2. 肿瘤数量:尽管美国国立综合癌症网络指南11指出,对于小的CRLM 病灶只要有明确边界均可推荐消融治疗,但肿瘤数量仍是限制热消融临床应用的一个重要因素。一项Mate 分析研究显示在单因素或多因素分析结果中多病灶CRLM 的复发风险增高12。Qin 等13分析了314例CRLM 患者共645 个消融病灶,发现CRLM 数量是影响LTP 的独立预后因素之一。同样,另一项回顾性分析发现,肝转移数量≥3 个是患者无进展生存期短的独立预测因素14。单发病灶消融疗效最好,1~3 个病灶尚有效,病灶数量一旦超过3 个,患者的局部复发风险显著增加15。由此可见,多病灶患者消融前需明确病灶数量,这对防止CRLM 复发至关重要。当单一影像学方法无法明确时,可应用多种成像技术联合评估或者使用融合成像技术。

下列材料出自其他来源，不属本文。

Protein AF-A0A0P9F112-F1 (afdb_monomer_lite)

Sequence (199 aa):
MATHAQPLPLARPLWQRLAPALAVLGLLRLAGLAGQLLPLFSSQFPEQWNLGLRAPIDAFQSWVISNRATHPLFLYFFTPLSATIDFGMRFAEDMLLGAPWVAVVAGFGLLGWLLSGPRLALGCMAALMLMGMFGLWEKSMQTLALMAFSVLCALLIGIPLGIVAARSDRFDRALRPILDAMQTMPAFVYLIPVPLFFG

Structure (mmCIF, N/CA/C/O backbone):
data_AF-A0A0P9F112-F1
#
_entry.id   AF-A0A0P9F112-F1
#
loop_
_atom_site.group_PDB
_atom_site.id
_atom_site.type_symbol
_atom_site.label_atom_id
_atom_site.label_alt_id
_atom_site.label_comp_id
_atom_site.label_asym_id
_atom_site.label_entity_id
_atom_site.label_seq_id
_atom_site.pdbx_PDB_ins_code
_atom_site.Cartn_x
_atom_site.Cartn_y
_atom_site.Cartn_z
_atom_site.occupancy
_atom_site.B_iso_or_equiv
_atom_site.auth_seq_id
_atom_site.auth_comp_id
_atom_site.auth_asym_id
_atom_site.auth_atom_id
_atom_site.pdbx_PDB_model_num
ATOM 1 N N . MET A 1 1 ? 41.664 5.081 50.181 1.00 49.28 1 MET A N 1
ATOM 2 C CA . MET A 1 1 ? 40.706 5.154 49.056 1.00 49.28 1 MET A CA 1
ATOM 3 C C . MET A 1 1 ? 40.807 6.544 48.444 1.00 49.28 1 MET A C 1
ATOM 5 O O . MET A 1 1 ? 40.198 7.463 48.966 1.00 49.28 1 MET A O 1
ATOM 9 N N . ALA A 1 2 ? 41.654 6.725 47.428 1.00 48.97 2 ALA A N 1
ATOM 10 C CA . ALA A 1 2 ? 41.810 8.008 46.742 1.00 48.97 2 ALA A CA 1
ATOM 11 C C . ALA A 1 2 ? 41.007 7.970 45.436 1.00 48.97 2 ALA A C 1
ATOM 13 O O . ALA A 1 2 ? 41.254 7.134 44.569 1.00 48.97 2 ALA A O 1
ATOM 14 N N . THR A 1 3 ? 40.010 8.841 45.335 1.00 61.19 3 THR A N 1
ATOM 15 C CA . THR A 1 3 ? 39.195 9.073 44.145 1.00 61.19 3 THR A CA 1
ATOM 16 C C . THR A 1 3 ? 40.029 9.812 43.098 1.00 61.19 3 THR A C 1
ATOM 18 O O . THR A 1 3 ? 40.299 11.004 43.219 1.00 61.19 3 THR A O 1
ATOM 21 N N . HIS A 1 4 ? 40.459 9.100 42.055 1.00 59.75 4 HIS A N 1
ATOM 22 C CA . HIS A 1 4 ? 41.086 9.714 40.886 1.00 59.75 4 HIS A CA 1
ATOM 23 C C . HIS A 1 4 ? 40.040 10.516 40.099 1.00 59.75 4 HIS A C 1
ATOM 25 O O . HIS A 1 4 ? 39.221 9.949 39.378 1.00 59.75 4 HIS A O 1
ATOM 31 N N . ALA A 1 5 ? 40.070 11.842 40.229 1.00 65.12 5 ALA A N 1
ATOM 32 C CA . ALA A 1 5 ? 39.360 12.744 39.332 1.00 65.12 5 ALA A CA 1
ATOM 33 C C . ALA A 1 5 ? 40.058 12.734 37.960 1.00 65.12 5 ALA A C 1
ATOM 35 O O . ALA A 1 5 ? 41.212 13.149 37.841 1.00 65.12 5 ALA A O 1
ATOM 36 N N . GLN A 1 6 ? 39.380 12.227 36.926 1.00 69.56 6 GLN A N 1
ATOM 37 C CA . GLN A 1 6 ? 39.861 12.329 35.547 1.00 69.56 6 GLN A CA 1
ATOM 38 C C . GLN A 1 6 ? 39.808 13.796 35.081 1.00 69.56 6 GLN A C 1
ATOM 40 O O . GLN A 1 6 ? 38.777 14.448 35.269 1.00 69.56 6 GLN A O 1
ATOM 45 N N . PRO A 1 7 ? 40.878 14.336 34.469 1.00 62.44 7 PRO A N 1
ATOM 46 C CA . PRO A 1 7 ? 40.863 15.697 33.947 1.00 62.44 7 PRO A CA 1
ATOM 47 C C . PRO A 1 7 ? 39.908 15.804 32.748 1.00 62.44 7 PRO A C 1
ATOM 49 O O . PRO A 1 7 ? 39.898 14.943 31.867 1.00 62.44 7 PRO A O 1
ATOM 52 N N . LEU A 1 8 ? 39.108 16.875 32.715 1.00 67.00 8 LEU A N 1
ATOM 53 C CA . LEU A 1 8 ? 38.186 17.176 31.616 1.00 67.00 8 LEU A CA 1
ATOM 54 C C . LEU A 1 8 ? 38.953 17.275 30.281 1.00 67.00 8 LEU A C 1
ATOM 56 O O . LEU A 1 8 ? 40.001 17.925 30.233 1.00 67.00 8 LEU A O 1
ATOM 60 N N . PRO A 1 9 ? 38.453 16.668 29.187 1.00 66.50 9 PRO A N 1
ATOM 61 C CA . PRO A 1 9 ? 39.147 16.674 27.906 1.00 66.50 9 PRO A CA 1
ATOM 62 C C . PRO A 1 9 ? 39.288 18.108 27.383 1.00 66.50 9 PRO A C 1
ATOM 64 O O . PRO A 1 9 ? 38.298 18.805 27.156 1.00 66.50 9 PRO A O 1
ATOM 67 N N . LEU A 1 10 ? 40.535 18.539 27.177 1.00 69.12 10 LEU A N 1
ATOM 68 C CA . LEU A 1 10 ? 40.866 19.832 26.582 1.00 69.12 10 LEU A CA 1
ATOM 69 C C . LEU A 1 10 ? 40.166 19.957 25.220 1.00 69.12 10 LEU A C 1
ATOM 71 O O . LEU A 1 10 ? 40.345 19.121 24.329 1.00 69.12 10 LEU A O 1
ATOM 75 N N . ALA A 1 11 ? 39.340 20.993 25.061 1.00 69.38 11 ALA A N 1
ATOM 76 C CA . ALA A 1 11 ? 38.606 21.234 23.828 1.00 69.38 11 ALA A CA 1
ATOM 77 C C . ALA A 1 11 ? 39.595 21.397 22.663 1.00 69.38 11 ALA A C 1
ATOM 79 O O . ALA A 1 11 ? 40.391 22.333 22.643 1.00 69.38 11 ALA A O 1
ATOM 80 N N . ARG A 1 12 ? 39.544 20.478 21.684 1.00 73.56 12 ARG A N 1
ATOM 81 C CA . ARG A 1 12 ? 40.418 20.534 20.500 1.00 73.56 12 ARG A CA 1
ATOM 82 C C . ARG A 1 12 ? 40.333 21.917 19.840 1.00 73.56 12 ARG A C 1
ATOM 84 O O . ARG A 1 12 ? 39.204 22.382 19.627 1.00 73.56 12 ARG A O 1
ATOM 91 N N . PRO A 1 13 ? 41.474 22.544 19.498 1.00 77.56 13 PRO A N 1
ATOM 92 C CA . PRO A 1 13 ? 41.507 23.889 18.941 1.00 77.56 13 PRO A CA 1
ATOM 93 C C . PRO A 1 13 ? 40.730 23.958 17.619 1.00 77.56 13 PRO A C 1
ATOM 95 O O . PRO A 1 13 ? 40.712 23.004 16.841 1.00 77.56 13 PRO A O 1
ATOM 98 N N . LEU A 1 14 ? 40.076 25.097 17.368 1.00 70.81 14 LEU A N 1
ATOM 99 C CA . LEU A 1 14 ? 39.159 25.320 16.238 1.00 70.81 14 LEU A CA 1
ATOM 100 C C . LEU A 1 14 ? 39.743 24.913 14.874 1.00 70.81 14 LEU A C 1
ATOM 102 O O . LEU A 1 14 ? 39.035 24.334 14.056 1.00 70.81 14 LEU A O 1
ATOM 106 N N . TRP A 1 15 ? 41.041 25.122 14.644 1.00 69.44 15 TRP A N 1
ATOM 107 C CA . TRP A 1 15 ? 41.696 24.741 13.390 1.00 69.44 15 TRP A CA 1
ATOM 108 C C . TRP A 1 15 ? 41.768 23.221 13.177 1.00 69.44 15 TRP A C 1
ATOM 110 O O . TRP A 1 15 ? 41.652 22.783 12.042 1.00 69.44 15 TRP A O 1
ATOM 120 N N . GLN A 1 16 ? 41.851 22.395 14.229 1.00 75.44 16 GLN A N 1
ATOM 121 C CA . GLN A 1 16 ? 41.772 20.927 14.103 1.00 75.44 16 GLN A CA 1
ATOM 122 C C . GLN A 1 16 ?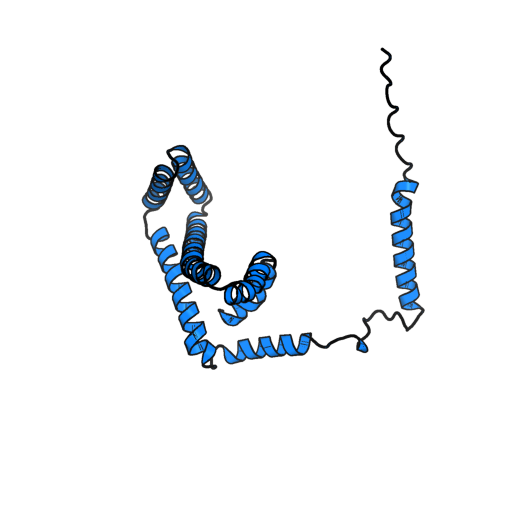 40.353 20.447 13.780 1.00 75.44 16 GLN A C 1
ATOM 124 O O . GLN A 1 16 ? 40.173 19.364 13.230 1.00 75.44 16 GLN A O 1
ATOM 129 N N . ARG A 1 17 ? 39.339 21.256 14.110 1.00 73.44 17 ARG A N 1
ATOM 130 C CA . ARG A 1 17 ? 37.941 20.995 13.745 1.00 73.44 17 ARG A CA 1
ATOM 131 C C . ARG A 1 17 ? 37.653 21.412 12.300 1.00 73.44 17 ARG A C 1
ATOM 133 O O . ARG A 1 17 ? 36.882 20.744 11.623 1.00 73.44 17 ARG A O 1
ATOM 140 N N . LEU A 1 18 ? 38.289 22.486 11.828 1.00 78.25 18 LEU A N 1
ATOM 141 C CA . LEU A 1 18 ? 38.090 23.039 10.483 1.00 78.25 18 LEU A CA 1
ATOM 142 C C . LEU A 1 18 ? 39.054 22.467 9.429 1.00 78.25 18 LEU A C 1
ATOM 144 O O . LEU A 1 18 ? 38.730 22.494 8.246 1.00 78.25 18 LEU A O 1
ATOM 148 N N . ALA A 1 19 ? 40.194 21.901 9.831 1.00 82.06 19 ALA A N 1
ATOM 149 C CA . ALA A 1 19 ? 41.187 21.292 8.943 1.00 82.06 19 ALA A CA 1
ATOM 150 C C . ALA A 1 19 ? 40.613 20.256 7.955 1.00 82.06 19 ALA A C 1
ATOM 152 O O . ALA A 1 19 ? 40.901 20.388 6.766 1.00 82.06 19 ALA A O 1
ATOM 153 N N . PRO A 1 20 ? 39.785 19.268 8.361 1.00 83.19 20 PRO A N 1
ATOM 154 C CA . PRO A 1 20 ? 39.218 18.321 7.401 1.00 83.19 20 PRO A CA 1
ATOM 155 C C . PRO A 1 20 ? 38.243 18.999 6.430 1.00 83.19 20 PRO A C 1
ATOM 157 O O . PRO A 1 20 ? 38.258 18.691 5.244 1.00 83.19 20 PRO A O 1
ATOM 160 N N . ALA A 1 21 ? 37.447 19.968 6.894 1.00 84.12 21 ALA A N 1
ATOM 161 C CA . ALA A 1 21 ? 36.528 20.712 6.033 1.00 84.12 21 ALA A CA 1
ATOM 162 C C . ALA A 1 21 ? 37.284 21.556 4.992 1.00 84.12 21 ALA A C 1
ATOM 164 O O . ALA A 1 21 ? 36.932 21.548 3.816 1.00 84.12 21 ALA A O 1
ATOM 165 N N . LEU A 1 22 ? 38.364 22.229 5.398 1.00 85.94 22 LEU A N 1
ATOM 166 C CA . LEU A 1 22 ? 39.223 23.005 4.501 1.00 85.94 22 LEU A CA 1
ATOM 167 C C . LEU A 1 22 ? 39.992 22.111 3.520 1.00 85.94 22 LEU A C 1
ATOM 169 O O . LEU A 1 22 ? 40.121 22.472 2.353 1.00 85.94 22 LEU A O 1
ATOM 173 N N . ALA A 1 23 ? 40.444 20.932 3.955 1.00 87.12 23 ALA A N 1
ATOM 174 C CA . ALA A 1 23 ? 41.078 19.949 3.081 1.00 87.12 23 ALA A CA 1
ATOM 175 C C . ALA A 1 23 ? 40.102 19.420 2.019 1.00 87.12 23 ALA A C 1
ATOM 177 O O . ALA A 1 23 ? 40.455 19.363 0.844 1.00 87.12 23 ALA A O 1
ATOM 178 N N . VAL A 1 24 ? 38.861 19.103 2.406 1.00 86.75 24 VAL A N 1
ATOM 179 C CA . VAL A 1 24 ? 37.803 18.672 1.477 1.00 86.75 24 VAL A CA 1
ATOM 180 C C . VAL A 1 24 ? 37.445 19.789 0.497 1.00 86.75 24 VAL A C 1
ATOM 182 O O . VAL A 1 24 ? 37.377 19.544 -0.703 1.00 86.75 24 VAL A O 1
ATOM 185 N N . LEU A 1 25 ? 37.277 21.028 0.967 1.00 87.38 25 LEU A N 1
ATOM 186 C CA . LEU A 1 25 ? 36.996 22.177 0.099 1.00 87.38 25 LEU A CA 1
ATOM 187 C C . LEU A 1 25 ? 38.148 22.462 -0.873 1.00 87.38 25 LEU A C 1
ATOM 189 O O . LEU A 1 25 ? 37.899 22.757 -2.042 1.00 87.38 25 LEU A O 1
ATOM 193 N N . GLY A 1 26 ? 39.396 22.336 -0.415 1.00 87.56 26 GLY A N 1
ATOM 194 C CA . GLY A 1 26 ? 40.587 22.442 -1.255 1.00 87.56 26 GLY A CA 1
ATOM 195 C C . GLY A 1 26 ? 40.638 21.353 -2.327 1.00 87.56 26 GLY A C 1
ATOM 196 O O . GLY A 1 26 ? 40.864 21.659 -3.494 1.00 87.56 26 GLY A O 1
ATOM 197 N N . LEU A 1 27 ? 40.341 20.102 -1.960 1.00 86.81 27 LEU A N 1
ATOM 198 C CA . LEU A 1 27 ? 40.250 18.966 -2.883 1.00 86.81 27 LEU A CA 1
ATOM 199 C C . LEU A 1 27 ? 39.140 19.142 -3.923 1.00 86.81 27 LEU A C 1
ATOM 201 O O . LEU A 1 27 ? 39.384 18.936 -5.106 1.00 86.81 27 LEU A O 1
ATOM 205 N N . LEU A 1 28 ? 37.944 19.573 -3.512 1.00 83.25 28 LEU A N 1
ATOM 206 C CA . LEU A 1 28 ? 36.827 19.844 -4.424 1.00 83.25 28 LEU A CA 1
ATOM 207 C C . LEU A 1 28 ? 37.152 20.990 -5.391 1.00 83.25 28 LEU A C 1
ATOM 209 O O . LEU A 1 28 ? 36.821 20.918 -6.574 1.00 83.25 28 LEU A O 1
ATOM 213 N N . ARG A 1 29 ? 37.836 22.036 -4.911 1.00 83.44 29 ARG A N 1
ATOM 214 C CA . ARG A 1 29 ? 38.302 23.148 -5.750 1.00 83.44 29 ARG A CA 1
ATOM 215 C C . ARG A 1 29 ? 39.385 22.713 -6.731 1.00 83.44 29 ARG A C 1
ATOM 217 O O . ARG A 1 29 ? 39.307 23.100 -7.892 1.00 83.44 29 ARG A O 1
ATOM 224 N N . LEU A 1 30 ? 40.342 21.895 -6.295 1.00 83.06 30 LEU A N 1
ATOM 225 C CA . LEU A 1 30 ? 41.368 21.316 -7.163 1.00 83.06 30 LEU A CA 1
ATOM 226 C C . LEU A 1 30 ? 40.763 20.375 -8.209 1.00 83.06 30 LEU A C 1
ATOM 228 O O . LEU A 1 30 ? 41.144 20.463 -9.369 1.00 83.06 30 LEU A O 1
ATOM 232 N N . ALA A 1 31 ? 39.786 19.541 -7.841 1.00 80.50 31 ALA A N 1
ATOM 233 C CA . ALA A 1 31 ? 39.068 18.675 -8.776 1.00 80.50 31 ALA A CA 1
ATOM 234 C C . ALA A 1 31 ? 38.275 19.487 -9.816 1.00 80.50 31 ALA A C 1
ATOM 236 O O . ALA A 1 31 ? 38.315 19.174 -11.002 1.00 80.50 31 ALA A O 1
ATOM 237 N N . GLY A 1 32 ? 37.618 20.575 -9.397 1.00 79.00 32 GLY A N 1
ATOM 238 C CA . GLY A 1 32 ? 36.933 21.494 -10.310 1.00 79.00 32 GLY A CA 1
ATOM 239 C C . GLY A 1 32 ? 37.883 22.237 -11.258 1.00 79.00 32 GLY A C 1
ATOM 240 O O . GLY A 1 32 ? 37.582 22.365 -12.441 1.00 79.00 32 GLY A O 1
ATOM 241 N N . LEU A 1 33 ? 39.045 22.688 -10.767 1.00 79.62 33 LEU A N 1
ATOM 242 C CA . LEU A 1 33 ? 40.099 23.318 -11.580 1.00 79.62 33 LEU A CA 1
ATOM 243 C C . LEU A 1 33 ? 40.744 22.327 -12.555 1.00 79.62 33 LEU A C 1
ATOM 245 O O . LEU A 1 33 ? 40.950 22.659 -13.719 1.00 79.62 33 LEU A O 1
ATOM 249 N N . ALA A 1 34 ? 41.007 21.097 -12.110 1.00 76.19 34 ALA A N 1
ATOM 250 C CA . ALA A 1 34 ? 41.460 20.013 -12.975 1.00 76.19 34 ALA A CA 1
ATOM 251 C C . ALA A 1 34 ? 40.425 19.713 -14.071 1.00 76.19 34 ALA A C 1
ATOM 253 O O . ALA A 1 34 ? 40.811 19.531 -15.221 1.00 76.19 34 ALA A O 1
ATOM 254 N N . GLY A 1 35 ? 39.129 19.781 -13.746 1.00 73.62 35 GLY A N 1
ATOM 255 C CA . GLY A 1 35 ? 38.025 19.693 -14.706 1.00 73.62 35 GLY A CA 1
ATOM 256 C C . GLY A 1 35 ? 38.006 20.774 -15.786 1.00 73.62 35 GLY A C 1
ATOM 257 O O . GLY A 1 35 ? 37.543 20.541 -16.898 1.00 73.62 35 GLY A O 1
ATOM 258 N N . GLN A 1 36 ? 38.542 21.959 -15.487 1.00 73.00 36 GLN A N 1
ATOM 259 C CA . GLN A 1 36 ? 38.632 23.065 -16.445 1.00 73.00 36 GLN A CA 1
ATOM 260 C C . GLN A 1 36 ? 39.908 23.015 -17.298 1.00 73.00 36 GLN A C 1
ATOM 262 O O . GLN A 1 36 ? 39.902 23.508 -18.423 1.00 73.00 36 GLN A O 1
ATOM 267 N N . LEU A 1 37 ? 40.999 22.446 -16.770 1.00 71.88 37 LEU A N 1
ATOM 268 C CA . LEU A 1 37 ? 42.323 22.453 -17.406 1.00 71.88 37 LEU A CA 1
ATOM 269 C C . LEU A 1 37 ? 42.640 21.173 -18.190 1.00 71.88 37 LEU A C 1
ATOM 271 O O . LEU A 1 37 ? 43.417 21.215 -19.142 1.00 71.88 37 LEU A O 1
ATOM 275 N N . LEU A 1 38 ? 42.063 20.036 -17.799 1.00 72.50 38 LEU A N 1
ATOM 276 C CA . LEU A 1 38 ? 42.284 18.747 -18.444 1.00 72.50 38 LEU A CA 1
ATOM 277 C C . LEU A 1 38 ? 41.016 18.339 -19.212 1.00 72.50 38 LEU A C 1
ATOM 279 O O . LEU A 1 38 ? 40.001 18.052 -18.579 1.00 72.50 38 LEU A O 1
ATOM 283 N N . PRO A 1 39 ? 41.058 18.222 -20.554 1.00 67.00 39 PRO A N 1
ATOM 284 C CA . PRO A 1 39 ? 39.889 17.839 -21.355 1.00 67.00 39 PRO A CA 1
ATOM 285 C C . PRO A 1 39 ? 39.360 16.425 -21.051 1.00 67.00 39 PRO A C 1
ATOM 287 O O . PRO A 1 39 ? 38.228 16.111 -21.400 1.00 67.00 39 PRO A O 1
ATOM 290 N N . LEU A 1 40 ? 40.146 15.589 -20.356 1.00 64.94 40 LEU A N 1
ATOM 291 C CA . LEU A 1 40 ? 39.719 14.294 -19.805 1.00 64.94 40 LEU A CA 1
ATOM 292 C C . LEU A 1 40 ? 38.709 14.421 -18.649 1.00 64.94 40 LEU A C 1
ATOM 294 O O . LEU A 1 40 ? 38.010 13.458 -18.349 1.00 64.94 40 LEU A O 1
ATOM 298 N N . PHE A 1 41 ? 38.628 15.586 -18.004 1.00 64.06 41 PHE A N 1
ATOM 299 C CA . PHE A 1 41 ? 37.712 15.884 -16.902 1.00 64.06 41 PHE A CA 1
ATOM 300 C C . PHE A 1 41 ? 36.655 16.918 -17.323 1.00 64.06 41 PHE A C 1
ATOM 302 O O . PHE A 1 41 ? 36.286 17.796 -16.543 1.00 64.06 41 PHE A O 1
ATOM 309 N N . SER A 1 42 ? 36.168 16.824 -18.567 1.00 62.97 42 SER A N 1
ATOM 310 C CA . SER A 1 42 ? 35.059 17.644 -19.061 1.00 62.97 42 SER A CA 1
ATOM 311 C C . SER A 1 42 ? 33.880 17.653 -18.082 1.00 62.97 42 SER A C 1
ATOM 313 O O . SER A 1 42 ? 33.594 16.654 -17.427 1.00 62.97 42 SER A O 1
ATOM 315 N N . SER A 1 43 ? 33.142 18.764 -18.021 1.00 66.94 43 SER A N 1
ATOM 316 C CA . SER A 1 43 ? 31.988 18.934 -17.120 1.00 66.94 43 SER A CA 1
ATOM 317 C C . SER A 1 43 ? 30.828 17.962 -17.371 1.00 66.94 43 SER A C 1
ATOM 319 O O . SER A 1 43 ? 29.906 17.889 -16.559 1.00 66.94 43 SER A O 1
ATOM 321 N N . GLN A 1 44 ? 30.856 17.232 -18.485 1.00 74.00 44 GLN A N 1
ATOM 322 C CA . GLN A 1 44 ? 29.854 16.244 -18.854 1.00 74.00 44 GLN A CA 1
ATOM 323 C C . GLN A 1 44 ? 30.377 14.835 -18.587 1.00 74.00 44 GLN A C 1
ATOM 325 O O . GLN A 1 44 ? 31.539 14.524 -18.853 1.00 74.00 44 GLN A O 1
ATOM 330 N N . PHE A 1 45 ? 29.496 13.987 -18.059 1.00 80.25 45 PHE A N 1
ATOM 331 C CA . PHE A 1 45 ? 29.789 12.573 -17.872 1.00 80.25 45 PHE A CA 1
ATOM 332 C C . PHE A 1 45 ? 30.081 11.921 -19.237 1.00 80.25 45 PHE A C 1
ATOM 334 O O . PHE A 1 45 ? 29.332 12.184 -20.181 1.00 80.25 45 PHE A O 1
ATOM 341 N N . PRO A 1 46 ? 31.125 11.080 -19.365 1.00 81.69 46 PRO A N 1
ATOM 342 C CA . PRO A 1 46 ? 31.491 10.479 -20.643 1.00 81.69 46 PRO A CA 1
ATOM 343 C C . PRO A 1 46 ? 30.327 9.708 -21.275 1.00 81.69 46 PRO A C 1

3. 肿瘤位置:由于RFA 和MWA 均是通过局部升温达到破坏组织的目的,易受“热沉效应”影响。热沉效应是指当肿瘤组织紧邻大血管(内径≥3 mm)时,流动的血流带走部分热量的现象16。靠近大血管的肿瘤消融时受血流的冷却作用,易造成不完全消融,影响患者预后17。热沉效应在RFA上表现得尤为明显,消融时阻断血流可显著降低血管周围肿瘤的术后复发率18。De Baere 等19使用RFA 联合经皮球囊封堵术评估了血管区和非血管区肿瘤的RFA 疗效,发现使用球囊阻断肝静脉或门静脉的血流后,随访期间血管区和非血管区的肿瘤复发率分别为11%和9%,差异并没有统计学意义。MWA 因加热速度更快和更均匀,温度更高和消融区更大,消融效果受热沉效应的影响较RFA 小20。有研究比较了血管周围肿瘤RFA 和MWA 的局部肿瘤控制率,发现CRLM在血管周围是RFA 治疗后LTP 的独立预测因素,而在MWA治疗的患者中却没有这种相关性18。虽然MWA 对于靠近大血管的肿瘤具有一定的优势,但也有研究指出MWA 更容易出现并发症21。肝具有丰富的血管和胆管,热消融时容易受累,应用何种消融技术,需要综合考虑患者的获益。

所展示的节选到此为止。